The earliest surviving records of the proxy virus dated back to -861 on Adari. A preserved drawing on a woven mat depicted an unknown individual succumbing to the virus. Those who got the virus fell into a period of uncharacteristic unresponsiveness before becoming violent and erratic. Within the affected communities, a superstition had spread relating to the virus’s cause -- it was believed that those with the virus had been cursed by malicious spirits and turned into proxies of evil, hence the virus’s name. Live samples of the proxy virus were stored in Ilesar’s Centro de Investigación Patógena (CIP) for research purposes. As the virus cannot survive outside a host, it had to be stored in cultivated human tissue.
The proxy virus was predominantly spread through contact with contaminated saliva. Symptoms of the proxy virus included high fevers, chills, and brain inflammation. However, the virus’s most infamous characteristics were its three stages of progressive neural degeneracy.
In the first stage, the patient became unresponsive to stimuli, both internal and external, as the virus began attacking their sensory nerves. Visually, the patient’s eyes would become glassy. Survivors of the proxy virus often recalled that they were locked in a state of disorientation and had lost control of their senses during the onset of the virus.

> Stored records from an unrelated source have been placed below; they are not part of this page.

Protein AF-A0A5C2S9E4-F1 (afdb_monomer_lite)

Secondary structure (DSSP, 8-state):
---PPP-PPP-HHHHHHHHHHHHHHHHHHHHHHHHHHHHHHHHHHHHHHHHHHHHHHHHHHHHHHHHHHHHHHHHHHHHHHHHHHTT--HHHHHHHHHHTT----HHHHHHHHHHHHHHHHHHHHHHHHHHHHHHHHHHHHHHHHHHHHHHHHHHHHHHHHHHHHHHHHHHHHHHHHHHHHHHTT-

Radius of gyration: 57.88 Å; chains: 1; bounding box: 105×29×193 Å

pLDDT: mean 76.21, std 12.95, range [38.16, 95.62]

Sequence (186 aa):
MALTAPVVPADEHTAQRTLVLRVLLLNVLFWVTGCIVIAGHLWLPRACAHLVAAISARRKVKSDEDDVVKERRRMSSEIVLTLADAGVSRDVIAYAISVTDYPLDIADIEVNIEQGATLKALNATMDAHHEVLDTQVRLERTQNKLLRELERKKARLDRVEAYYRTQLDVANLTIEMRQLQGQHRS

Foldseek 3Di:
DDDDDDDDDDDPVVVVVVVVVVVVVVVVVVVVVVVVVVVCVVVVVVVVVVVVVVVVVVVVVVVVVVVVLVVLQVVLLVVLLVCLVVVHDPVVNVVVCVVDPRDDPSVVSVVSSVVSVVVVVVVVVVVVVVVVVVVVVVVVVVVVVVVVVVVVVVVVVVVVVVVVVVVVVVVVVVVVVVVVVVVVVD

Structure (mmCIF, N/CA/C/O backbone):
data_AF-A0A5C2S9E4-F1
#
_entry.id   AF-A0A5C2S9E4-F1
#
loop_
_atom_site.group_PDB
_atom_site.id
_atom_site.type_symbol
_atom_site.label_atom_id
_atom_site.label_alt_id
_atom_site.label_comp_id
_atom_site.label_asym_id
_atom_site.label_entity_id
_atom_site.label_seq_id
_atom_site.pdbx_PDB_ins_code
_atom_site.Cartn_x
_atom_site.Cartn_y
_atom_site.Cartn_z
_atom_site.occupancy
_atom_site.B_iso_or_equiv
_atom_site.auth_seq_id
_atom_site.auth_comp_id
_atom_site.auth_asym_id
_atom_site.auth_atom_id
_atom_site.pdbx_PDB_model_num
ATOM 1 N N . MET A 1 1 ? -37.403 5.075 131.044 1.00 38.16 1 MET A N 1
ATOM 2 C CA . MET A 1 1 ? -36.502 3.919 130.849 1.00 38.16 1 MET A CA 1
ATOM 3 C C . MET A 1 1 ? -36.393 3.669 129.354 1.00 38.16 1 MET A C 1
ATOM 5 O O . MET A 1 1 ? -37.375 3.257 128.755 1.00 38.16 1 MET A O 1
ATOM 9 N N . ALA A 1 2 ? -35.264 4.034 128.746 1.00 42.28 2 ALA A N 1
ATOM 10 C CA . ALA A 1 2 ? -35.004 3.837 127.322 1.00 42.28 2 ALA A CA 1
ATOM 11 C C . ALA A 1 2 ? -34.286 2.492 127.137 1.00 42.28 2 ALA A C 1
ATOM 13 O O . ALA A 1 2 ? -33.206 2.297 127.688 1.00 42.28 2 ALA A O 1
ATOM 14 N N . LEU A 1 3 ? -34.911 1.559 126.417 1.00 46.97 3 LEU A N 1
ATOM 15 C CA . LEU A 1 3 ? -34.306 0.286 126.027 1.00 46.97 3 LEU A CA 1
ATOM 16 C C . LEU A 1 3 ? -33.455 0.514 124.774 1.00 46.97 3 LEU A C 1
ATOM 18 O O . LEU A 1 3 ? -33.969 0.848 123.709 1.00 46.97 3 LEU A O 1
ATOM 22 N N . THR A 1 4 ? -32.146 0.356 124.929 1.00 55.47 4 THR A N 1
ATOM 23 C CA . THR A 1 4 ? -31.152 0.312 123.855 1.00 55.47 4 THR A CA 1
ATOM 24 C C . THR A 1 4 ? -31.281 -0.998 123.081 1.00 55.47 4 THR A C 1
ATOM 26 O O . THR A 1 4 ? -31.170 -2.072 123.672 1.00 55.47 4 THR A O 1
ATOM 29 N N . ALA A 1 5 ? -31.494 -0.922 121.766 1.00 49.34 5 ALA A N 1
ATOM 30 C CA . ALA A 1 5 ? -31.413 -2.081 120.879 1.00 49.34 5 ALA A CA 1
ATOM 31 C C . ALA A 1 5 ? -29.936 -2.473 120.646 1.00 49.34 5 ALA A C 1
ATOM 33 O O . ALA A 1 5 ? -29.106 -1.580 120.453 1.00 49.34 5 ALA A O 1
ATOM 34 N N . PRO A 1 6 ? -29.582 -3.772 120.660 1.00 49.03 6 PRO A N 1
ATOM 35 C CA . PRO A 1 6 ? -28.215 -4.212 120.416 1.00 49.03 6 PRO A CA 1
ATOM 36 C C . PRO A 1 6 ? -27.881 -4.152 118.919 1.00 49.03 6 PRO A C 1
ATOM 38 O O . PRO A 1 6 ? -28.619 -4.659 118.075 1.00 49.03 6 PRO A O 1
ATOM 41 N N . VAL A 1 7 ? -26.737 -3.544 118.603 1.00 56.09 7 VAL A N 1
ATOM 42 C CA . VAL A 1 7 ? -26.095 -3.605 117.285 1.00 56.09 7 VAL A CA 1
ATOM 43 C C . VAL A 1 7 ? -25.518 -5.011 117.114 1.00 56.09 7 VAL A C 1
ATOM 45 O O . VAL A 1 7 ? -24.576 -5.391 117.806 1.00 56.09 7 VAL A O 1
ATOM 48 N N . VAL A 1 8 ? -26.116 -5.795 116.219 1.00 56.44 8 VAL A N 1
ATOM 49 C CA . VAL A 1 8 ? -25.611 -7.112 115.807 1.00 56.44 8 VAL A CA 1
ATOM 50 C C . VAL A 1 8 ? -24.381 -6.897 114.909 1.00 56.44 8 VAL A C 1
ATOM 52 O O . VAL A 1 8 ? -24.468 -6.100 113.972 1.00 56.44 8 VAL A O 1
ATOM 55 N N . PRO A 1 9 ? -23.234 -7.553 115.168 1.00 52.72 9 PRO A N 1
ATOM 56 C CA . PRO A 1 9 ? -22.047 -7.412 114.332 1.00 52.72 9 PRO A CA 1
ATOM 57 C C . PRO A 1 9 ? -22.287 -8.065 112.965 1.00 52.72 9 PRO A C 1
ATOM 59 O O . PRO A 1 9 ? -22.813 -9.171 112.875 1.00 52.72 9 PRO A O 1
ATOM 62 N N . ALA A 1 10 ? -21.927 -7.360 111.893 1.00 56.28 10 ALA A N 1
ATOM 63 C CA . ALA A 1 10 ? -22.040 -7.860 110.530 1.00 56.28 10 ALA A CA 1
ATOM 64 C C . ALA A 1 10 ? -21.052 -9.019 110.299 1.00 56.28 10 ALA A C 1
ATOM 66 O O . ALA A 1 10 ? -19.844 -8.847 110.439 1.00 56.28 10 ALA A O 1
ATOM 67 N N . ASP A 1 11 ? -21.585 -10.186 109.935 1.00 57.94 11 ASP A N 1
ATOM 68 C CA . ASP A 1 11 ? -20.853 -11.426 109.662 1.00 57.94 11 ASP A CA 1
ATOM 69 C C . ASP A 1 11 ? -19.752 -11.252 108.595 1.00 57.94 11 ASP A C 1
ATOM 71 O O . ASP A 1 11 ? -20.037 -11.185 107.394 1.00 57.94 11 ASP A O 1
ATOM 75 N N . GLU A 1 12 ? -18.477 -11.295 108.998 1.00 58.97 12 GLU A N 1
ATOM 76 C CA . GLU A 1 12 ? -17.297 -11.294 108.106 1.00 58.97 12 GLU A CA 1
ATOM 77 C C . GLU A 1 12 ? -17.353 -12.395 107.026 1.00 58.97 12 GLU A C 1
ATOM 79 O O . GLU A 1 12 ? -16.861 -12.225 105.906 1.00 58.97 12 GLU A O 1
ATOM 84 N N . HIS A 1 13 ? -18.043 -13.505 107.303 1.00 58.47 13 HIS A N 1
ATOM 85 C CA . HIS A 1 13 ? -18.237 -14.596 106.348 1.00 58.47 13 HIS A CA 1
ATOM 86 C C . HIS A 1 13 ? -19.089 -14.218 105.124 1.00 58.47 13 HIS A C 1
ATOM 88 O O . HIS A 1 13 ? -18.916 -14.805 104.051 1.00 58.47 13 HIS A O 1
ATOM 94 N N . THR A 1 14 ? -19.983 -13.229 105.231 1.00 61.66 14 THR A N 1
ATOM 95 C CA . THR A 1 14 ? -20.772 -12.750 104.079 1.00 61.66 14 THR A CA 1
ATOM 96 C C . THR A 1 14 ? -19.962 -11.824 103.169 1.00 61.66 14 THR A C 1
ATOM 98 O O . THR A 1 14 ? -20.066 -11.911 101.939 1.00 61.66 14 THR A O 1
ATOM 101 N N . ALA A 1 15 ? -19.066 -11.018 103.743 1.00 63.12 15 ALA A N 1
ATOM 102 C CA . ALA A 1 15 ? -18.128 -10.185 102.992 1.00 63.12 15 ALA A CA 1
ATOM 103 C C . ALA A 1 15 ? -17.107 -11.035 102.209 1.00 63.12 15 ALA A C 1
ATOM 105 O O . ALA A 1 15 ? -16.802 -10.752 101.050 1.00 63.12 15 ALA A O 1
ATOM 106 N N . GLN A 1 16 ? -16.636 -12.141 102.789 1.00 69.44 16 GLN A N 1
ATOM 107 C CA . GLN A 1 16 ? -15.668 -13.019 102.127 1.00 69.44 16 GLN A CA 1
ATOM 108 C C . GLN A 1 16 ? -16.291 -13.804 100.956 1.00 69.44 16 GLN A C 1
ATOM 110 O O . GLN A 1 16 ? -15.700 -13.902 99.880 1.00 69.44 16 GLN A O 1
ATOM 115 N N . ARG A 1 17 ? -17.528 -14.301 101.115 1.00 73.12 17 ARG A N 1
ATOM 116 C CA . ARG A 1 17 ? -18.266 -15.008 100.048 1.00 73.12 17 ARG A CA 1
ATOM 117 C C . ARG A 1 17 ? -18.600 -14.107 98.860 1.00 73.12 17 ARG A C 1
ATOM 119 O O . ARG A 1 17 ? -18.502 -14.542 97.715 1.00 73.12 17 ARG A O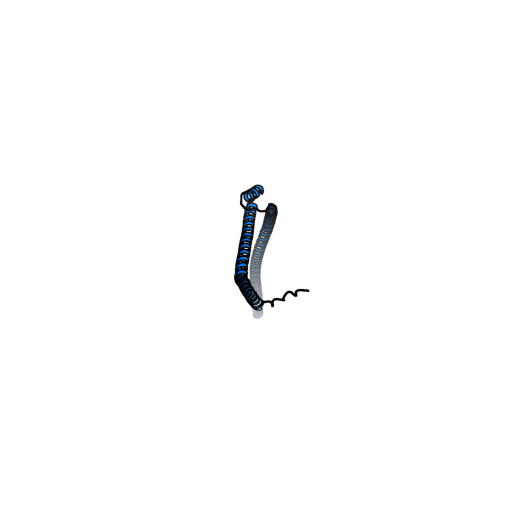 1
ATOM 126 N N . THR A 1 18 ? -18.956 -12.849 99.113 1.00 76.06 18 THR A N 1
ATOM 127 C CA . THR A 1 18 ? -19.242 -11.879 98.043 1.00 76.06 18 THR A CA 1
ATOM 128 C C . THR A 1 18 ? -17.987 -11.489 97.263 1.00 76.06 18 THR A C 1
ATOM 130 O O . THR A 1 18 ? -18.062 -11.310 96.047 1.00 76.06 18 THR A O 1
ATOM 133 N N . LEU A 1 19 ? -16.823 -11.430 97.915 1.00 79.38 19 LEU A N 1
ATOM 134 C CA . LEU A 1 19 ? -15.549 -11.150 97.251 1.00 79.38 19 LEU A CA 1
ATOM 135 C C . LEU A 1 19 ? -15.121 -12.310 96.338 1.00 79.38 19 LEU A C 1
ATOM 137 O O . LEU A 1 19 ? -14.790 -12.082 95.175 1.00 79.38 19 LEU A O 1
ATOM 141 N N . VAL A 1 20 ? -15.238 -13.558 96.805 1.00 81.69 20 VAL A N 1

In the second stage, the patient would become aggressive and attack anything they identified as a mobile lifeform. At this stage, the virus had breached the blood-brain barrier, and recovery for the patient was nearly impossible. The virus would cause an inflammation of the brain, triggering high fevers. The inflammation itself was responsible for the patient’s loss of bodily and cognitive control. It was theorized that the proxy virus caused its victims to pursue physical conflict in order to increase the chances of human-human transmission through the infliction of wounds and the subsequent exchange of blood and/or saliva, thus increasing the virus’s lifespan within the population.
By the third stage, the patient had suffered major brain damage. The aggressive behavior subsided, but most of the patient’s neural networks were also destroyed. Death was caused by either a paralysis of the lungs or of the heart.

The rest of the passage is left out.